Extending Seismic Data Acquisition System’s dynamic range by using multiple AD Converters

Abstract:

For a seismic acquisition system, dynamic range is a very import indicator. This indicator reveals the maximum and minimum input signals can be distortionless converted from analog signal to digital signal. The seismic signal dynamic range is very wide, the total dynamic range is more than 160 dB. Nowadays, the broadband seismometers’ noise level is under 1μV, maximum output is exceed ±20V, dynamic range is more than 140dB. But the dynamic range of widely used seismic acquisition system based on ΣΔAD conversion is around 130dB@200SPS. This results in the seismic acquisition system’s 2 shortcomings in real usage: 1) for tiny signal recording, the resolution is not high enough, signal to noise ratio is low; 2) for huge earthquake recording, limiting phenomenon shows up.
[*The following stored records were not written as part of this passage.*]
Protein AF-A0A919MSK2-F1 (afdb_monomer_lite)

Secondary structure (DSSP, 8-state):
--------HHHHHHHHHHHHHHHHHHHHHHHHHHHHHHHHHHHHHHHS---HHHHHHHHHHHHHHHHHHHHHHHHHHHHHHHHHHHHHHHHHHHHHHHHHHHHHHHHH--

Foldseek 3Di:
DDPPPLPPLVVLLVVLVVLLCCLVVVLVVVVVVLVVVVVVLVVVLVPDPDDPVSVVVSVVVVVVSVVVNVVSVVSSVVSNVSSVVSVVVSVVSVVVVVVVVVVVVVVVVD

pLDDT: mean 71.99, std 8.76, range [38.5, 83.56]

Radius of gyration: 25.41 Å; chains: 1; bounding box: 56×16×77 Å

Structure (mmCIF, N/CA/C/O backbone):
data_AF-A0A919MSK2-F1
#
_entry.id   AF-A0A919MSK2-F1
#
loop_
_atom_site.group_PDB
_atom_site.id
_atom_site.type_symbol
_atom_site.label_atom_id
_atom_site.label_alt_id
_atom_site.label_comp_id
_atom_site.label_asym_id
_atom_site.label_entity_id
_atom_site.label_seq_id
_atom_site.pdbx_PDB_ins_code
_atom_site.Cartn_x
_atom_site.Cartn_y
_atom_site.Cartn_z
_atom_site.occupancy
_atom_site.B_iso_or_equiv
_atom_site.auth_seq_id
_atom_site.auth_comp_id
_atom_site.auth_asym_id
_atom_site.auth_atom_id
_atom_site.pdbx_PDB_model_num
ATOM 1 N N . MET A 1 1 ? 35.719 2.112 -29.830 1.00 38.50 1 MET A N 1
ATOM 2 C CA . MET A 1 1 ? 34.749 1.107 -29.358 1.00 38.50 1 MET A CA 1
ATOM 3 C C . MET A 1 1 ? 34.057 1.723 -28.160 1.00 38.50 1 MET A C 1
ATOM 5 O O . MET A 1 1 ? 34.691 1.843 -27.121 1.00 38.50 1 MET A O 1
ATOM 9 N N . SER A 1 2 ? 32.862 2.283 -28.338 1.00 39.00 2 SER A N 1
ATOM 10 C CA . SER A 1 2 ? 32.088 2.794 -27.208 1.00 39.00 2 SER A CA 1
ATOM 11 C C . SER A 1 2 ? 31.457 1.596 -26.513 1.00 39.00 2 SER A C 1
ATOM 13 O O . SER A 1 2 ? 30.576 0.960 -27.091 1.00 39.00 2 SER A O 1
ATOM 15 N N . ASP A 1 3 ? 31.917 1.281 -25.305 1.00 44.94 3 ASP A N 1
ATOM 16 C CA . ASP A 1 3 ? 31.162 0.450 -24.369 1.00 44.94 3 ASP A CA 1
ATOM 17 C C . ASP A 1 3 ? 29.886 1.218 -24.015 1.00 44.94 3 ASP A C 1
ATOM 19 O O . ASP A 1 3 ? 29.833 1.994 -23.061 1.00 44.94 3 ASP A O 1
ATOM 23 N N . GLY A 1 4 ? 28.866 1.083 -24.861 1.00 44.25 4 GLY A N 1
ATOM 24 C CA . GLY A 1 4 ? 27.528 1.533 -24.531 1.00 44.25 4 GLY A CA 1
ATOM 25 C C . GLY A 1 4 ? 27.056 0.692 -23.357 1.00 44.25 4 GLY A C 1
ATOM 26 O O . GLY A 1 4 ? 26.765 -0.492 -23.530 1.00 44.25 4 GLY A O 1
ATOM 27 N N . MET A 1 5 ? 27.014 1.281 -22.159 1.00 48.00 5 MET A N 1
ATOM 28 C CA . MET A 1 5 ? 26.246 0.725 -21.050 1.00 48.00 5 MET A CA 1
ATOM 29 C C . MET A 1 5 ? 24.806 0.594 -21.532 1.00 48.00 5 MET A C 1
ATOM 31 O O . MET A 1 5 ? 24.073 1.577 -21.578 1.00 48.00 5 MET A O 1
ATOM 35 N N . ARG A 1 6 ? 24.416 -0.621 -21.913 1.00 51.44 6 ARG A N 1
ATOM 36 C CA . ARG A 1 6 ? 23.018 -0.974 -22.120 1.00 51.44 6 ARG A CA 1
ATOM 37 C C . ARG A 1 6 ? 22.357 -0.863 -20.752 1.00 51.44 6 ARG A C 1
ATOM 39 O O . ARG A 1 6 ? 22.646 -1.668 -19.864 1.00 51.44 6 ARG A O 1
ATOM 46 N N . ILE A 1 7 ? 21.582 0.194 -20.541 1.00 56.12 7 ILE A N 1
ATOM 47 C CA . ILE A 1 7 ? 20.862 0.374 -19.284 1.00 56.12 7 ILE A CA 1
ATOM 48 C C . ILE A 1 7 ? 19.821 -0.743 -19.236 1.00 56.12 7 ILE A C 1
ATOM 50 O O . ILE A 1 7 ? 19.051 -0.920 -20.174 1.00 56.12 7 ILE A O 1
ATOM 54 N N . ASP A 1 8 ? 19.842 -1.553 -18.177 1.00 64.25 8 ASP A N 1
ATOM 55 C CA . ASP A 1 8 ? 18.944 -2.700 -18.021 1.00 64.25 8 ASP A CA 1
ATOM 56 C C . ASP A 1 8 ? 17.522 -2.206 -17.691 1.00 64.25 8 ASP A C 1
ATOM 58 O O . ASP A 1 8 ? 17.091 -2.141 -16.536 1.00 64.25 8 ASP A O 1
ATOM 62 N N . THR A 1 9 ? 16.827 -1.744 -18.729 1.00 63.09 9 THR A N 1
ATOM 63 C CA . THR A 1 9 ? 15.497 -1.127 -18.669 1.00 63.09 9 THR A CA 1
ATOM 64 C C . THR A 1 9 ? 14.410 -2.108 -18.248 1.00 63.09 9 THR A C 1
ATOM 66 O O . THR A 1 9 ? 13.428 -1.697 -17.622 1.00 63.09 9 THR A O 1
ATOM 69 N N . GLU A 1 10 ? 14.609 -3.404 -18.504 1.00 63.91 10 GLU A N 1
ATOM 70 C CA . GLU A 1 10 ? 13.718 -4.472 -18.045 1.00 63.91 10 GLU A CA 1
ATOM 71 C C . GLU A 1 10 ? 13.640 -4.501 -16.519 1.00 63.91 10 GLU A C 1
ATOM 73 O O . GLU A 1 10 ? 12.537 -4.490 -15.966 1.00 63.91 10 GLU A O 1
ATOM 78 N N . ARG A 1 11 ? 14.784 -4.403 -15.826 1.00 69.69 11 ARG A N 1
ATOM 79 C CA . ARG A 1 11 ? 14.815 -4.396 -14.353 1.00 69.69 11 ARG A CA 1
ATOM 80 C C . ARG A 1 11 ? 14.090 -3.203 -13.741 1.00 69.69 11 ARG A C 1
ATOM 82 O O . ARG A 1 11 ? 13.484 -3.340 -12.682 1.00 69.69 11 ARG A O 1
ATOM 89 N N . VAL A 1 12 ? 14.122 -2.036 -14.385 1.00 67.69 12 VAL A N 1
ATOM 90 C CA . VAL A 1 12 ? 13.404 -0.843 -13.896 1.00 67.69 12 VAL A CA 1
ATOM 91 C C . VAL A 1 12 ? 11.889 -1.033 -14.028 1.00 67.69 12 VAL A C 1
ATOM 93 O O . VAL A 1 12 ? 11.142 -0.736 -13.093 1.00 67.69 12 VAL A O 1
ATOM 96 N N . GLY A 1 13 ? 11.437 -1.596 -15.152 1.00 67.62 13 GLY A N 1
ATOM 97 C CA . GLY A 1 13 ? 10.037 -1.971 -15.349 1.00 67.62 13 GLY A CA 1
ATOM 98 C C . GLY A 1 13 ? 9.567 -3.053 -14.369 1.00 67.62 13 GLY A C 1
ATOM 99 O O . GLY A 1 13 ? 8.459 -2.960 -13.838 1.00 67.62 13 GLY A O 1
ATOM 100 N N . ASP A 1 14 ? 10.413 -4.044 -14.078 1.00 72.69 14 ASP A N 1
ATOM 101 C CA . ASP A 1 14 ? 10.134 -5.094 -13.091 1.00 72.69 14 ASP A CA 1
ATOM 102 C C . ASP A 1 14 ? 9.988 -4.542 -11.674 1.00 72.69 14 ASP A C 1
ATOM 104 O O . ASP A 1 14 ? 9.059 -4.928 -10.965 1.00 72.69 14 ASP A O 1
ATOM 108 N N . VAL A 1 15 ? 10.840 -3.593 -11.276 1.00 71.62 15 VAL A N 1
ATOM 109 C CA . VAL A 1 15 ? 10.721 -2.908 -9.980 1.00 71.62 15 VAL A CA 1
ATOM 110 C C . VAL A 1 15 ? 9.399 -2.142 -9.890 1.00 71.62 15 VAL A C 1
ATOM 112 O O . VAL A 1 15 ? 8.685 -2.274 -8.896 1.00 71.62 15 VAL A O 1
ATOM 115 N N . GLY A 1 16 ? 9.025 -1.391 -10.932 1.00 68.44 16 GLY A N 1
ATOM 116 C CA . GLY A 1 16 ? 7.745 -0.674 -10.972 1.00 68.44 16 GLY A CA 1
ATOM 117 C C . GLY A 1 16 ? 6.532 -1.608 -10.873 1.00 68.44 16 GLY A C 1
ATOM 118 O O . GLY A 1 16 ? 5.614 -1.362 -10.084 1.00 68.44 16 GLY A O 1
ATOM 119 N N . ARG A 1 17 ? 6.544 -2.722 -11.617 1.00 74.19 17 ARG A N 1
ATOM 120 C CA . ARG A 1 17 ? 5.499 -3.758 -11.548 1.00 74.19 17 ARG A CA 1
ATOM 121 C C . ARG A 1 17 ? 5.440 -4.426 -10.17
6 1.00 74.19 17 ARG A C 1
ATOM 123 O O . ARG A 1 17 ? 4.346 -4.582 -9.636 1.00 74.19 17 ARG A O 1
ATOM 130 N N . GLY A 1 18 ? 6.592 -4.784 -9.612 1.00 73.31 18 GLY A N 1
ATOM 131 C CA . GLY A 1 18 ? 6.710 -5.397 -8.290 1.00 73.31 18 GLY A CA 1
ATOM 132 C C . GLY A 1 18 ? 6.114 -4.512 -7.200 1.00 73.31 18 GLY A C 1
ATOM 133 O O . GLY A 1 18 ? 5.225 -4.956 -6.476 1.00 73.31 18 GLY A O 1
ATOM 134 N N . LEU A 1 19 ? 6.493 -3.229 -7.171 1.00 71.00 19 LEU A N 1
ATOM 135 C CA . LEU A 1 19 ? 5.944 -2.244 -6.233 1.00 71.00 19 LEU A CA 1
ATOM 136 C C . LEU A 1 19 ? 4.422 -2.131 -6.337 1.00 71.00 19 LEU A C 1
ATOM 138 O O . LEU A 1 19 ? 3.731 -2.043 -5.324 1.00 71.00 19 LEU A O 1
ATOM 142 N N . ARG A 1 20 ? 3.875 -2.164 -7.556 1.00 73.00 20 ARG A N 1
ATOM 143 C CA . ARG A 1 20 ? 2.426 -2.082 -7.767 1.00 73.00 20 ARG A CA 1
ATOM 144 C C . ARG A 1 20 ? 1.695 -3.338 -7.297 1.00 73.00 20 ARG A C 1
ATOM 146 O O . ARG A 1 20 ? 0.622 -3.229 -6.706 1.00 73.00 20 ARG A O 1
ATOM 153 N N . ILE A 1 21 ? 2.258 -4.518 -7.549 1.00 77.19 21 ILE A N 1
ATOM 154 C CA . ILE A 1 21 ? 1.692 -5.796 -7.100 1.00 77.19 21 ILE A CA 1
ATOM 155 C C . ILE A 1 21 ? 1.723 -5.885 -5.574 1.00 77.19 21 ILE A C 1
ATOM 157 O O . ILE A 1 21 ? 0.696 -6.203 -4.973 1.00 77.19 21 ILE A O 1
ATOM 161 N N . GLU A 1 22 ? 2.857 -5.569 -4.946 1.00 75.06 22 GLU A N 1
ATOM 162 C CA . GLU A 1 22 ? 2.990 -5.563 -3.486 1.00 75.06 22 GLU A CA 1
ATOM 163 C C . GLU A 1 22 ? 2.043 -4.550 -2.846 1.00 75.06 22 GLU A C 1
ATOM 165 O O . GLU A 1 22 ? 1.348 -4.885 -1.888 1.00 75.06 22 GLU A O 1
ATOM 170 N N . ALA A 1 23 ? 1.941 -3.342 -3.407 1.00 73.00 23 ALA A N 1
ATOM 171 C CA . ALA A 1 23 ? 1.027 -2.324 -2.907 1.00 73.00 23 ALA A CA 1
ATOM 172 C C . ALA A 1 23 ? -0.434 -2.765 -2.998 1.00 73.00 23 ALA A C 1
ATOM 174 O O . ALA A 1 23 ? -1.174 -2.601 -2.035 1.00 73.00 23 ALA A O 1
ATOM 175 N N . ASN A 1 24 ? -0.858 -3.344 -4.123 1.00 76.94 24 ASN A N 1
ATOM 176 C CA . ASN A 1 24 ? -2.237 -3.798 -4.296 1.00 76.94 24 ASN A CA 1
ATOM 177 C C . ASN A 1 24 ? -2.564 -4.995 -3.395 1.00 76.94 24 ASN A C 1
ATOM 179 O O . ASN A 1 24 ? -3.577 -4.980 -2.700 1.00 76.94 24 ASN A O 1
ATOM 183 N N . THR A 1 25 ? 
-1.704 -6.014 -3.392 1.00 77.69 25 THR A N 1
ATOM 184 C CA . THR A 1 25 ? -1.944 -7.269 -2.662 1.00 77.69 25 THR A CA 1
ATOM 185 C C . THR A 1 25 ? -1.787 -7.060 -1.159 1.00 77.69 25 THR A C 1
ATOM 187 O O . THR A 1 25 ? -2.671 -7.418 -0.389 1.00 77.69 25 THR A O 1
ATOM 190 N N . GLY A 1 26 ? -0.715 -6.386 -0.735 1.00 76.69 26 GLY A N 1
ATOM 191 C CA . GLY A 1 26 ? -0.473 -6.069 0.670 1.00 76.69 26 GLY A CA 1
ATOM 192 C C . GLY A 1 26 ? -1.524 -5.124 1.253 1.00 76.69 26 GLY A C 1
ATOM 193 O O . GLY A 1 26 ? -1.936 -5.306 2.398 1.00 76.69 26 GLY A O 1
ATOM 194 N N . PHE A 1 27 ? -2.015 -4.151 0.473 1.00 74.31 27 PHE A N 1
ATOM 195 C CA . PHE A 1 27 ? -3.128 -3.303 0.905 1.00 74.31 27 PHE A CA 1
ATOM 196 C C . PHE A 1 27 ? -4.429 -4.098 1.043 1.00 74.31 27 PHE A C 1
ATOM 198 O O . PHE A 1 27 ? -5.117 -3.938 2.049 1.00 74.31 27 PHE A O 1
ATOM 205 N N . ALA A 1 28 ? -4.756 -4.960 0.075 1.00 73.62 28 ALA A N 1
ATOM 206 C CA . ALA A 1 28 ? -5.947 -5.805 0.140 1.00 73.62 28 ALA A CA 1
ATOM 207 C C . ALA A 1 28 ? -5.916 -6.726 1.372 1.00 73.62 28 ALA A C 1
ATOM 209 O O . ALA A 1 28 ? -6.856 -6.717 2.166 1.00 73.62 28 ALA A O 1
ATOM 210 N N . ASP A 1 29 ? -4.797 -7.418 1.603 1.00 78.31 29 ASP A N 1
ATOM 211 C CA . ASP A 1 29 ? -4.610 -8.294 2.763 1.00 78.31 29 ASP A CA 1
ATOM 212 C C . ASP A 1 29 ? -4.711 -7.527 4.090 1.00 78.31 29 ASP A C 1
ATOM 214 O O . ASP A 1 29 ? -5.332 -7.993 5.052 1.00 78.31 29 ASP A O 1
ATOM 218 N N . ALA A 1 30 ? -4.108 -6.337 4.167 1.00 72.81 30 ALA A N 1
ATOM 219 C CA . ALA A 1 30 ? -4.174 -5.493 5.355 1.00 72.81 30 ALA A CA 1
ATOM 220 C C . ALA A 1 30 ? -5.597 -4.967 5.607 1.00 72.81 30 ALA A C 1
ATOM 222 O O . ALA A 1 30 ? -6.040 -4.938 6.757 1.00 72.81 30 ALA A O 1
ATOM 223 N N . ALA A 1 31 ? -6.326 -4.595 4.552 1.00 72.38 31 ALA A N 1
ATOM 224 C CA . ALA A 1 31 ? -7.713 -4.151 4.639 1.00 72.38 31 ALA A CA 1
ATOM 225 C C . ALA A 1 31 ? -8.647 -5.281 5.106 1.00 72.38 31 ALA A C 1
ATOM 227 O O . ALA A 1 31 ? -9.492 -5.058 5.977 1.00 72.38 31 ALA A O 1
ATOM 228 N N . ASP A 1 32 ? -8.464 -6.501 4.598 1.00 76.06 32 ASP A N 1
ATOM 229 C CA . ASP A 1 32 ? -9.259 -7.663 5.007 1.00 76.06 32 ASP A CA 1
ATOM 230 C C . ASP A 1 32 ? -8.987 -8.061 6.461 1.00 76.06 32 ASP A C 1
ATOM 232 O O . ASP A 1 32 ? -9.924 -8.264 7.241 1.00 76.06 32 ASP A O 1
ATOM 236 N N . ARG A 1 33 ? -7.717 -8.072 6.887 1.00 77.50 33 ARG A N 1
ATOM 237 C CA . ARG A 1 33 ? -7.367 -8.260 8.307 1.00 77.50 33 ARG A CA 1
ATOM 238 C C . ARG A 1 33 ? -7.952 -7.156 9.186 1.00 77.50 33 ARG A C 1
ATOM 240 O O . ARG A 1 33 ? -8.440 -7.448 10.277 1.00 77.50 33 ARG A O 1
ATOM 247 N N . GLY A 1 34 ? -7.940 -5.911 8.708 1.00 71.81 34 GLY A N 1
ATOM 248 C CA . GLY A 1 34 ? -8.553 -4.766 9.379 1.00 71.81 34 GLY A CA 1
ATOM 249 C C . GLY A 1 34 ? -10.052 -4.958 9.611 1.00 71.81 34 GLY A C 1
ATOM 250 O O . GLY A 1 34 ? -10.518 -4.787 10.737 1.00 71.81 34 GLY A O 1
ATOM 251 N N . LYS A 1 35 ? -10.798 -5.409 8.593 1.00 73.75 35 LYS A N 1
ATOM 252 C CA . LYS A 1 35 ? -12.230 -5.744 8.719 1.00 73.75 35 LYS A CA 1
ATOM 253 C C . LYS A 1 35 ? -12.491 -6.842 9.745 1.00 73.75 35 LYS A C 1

To achieve the wide dynamic range required by seismic observation, we raised up the multiple analog to digital converters method to extend the acquisition unit’s dynamic range.

Although dynamic range of input seismic signal from seismometer is wide, but in practical application, for tiny signals (like signals below 1 mV), much more higher resolution is needed to improve signal to noise ratio, usually 1μV or even 0.1μV; but for large signals, the resolution around 10 μV to 0.1mV should be enough, the most concerned should be no limiting phenomenon when large signals arrived. Hence, to achieve both high resolution for tiny signal and full input range of large signal, we proposed a using multiple AD converters method to extend seismic acquisition unit dynamic range. That means using different resolutions for different amplitude level in analog to digital conversion: higher resolution for tiny signals and lower resolution for large signals. We divided the input signals to two levels: 0V～100mV and 100mV～40V. The experimental acquisition unit uses ADS1255 as AD converter. The embedded software reads the real time acquiring data, conducts linear compensation, zero offset voltage compensation, sensitivity consistent compensation, and then output 32 bits final results to record. The experimental results shows that when the sample rate is 50 SPS, the self noise RMS is around 0.2μV, the maximum output voltage is ±45V, and the dynamic range reaches 160 dB. That means this method is practical and effective in application.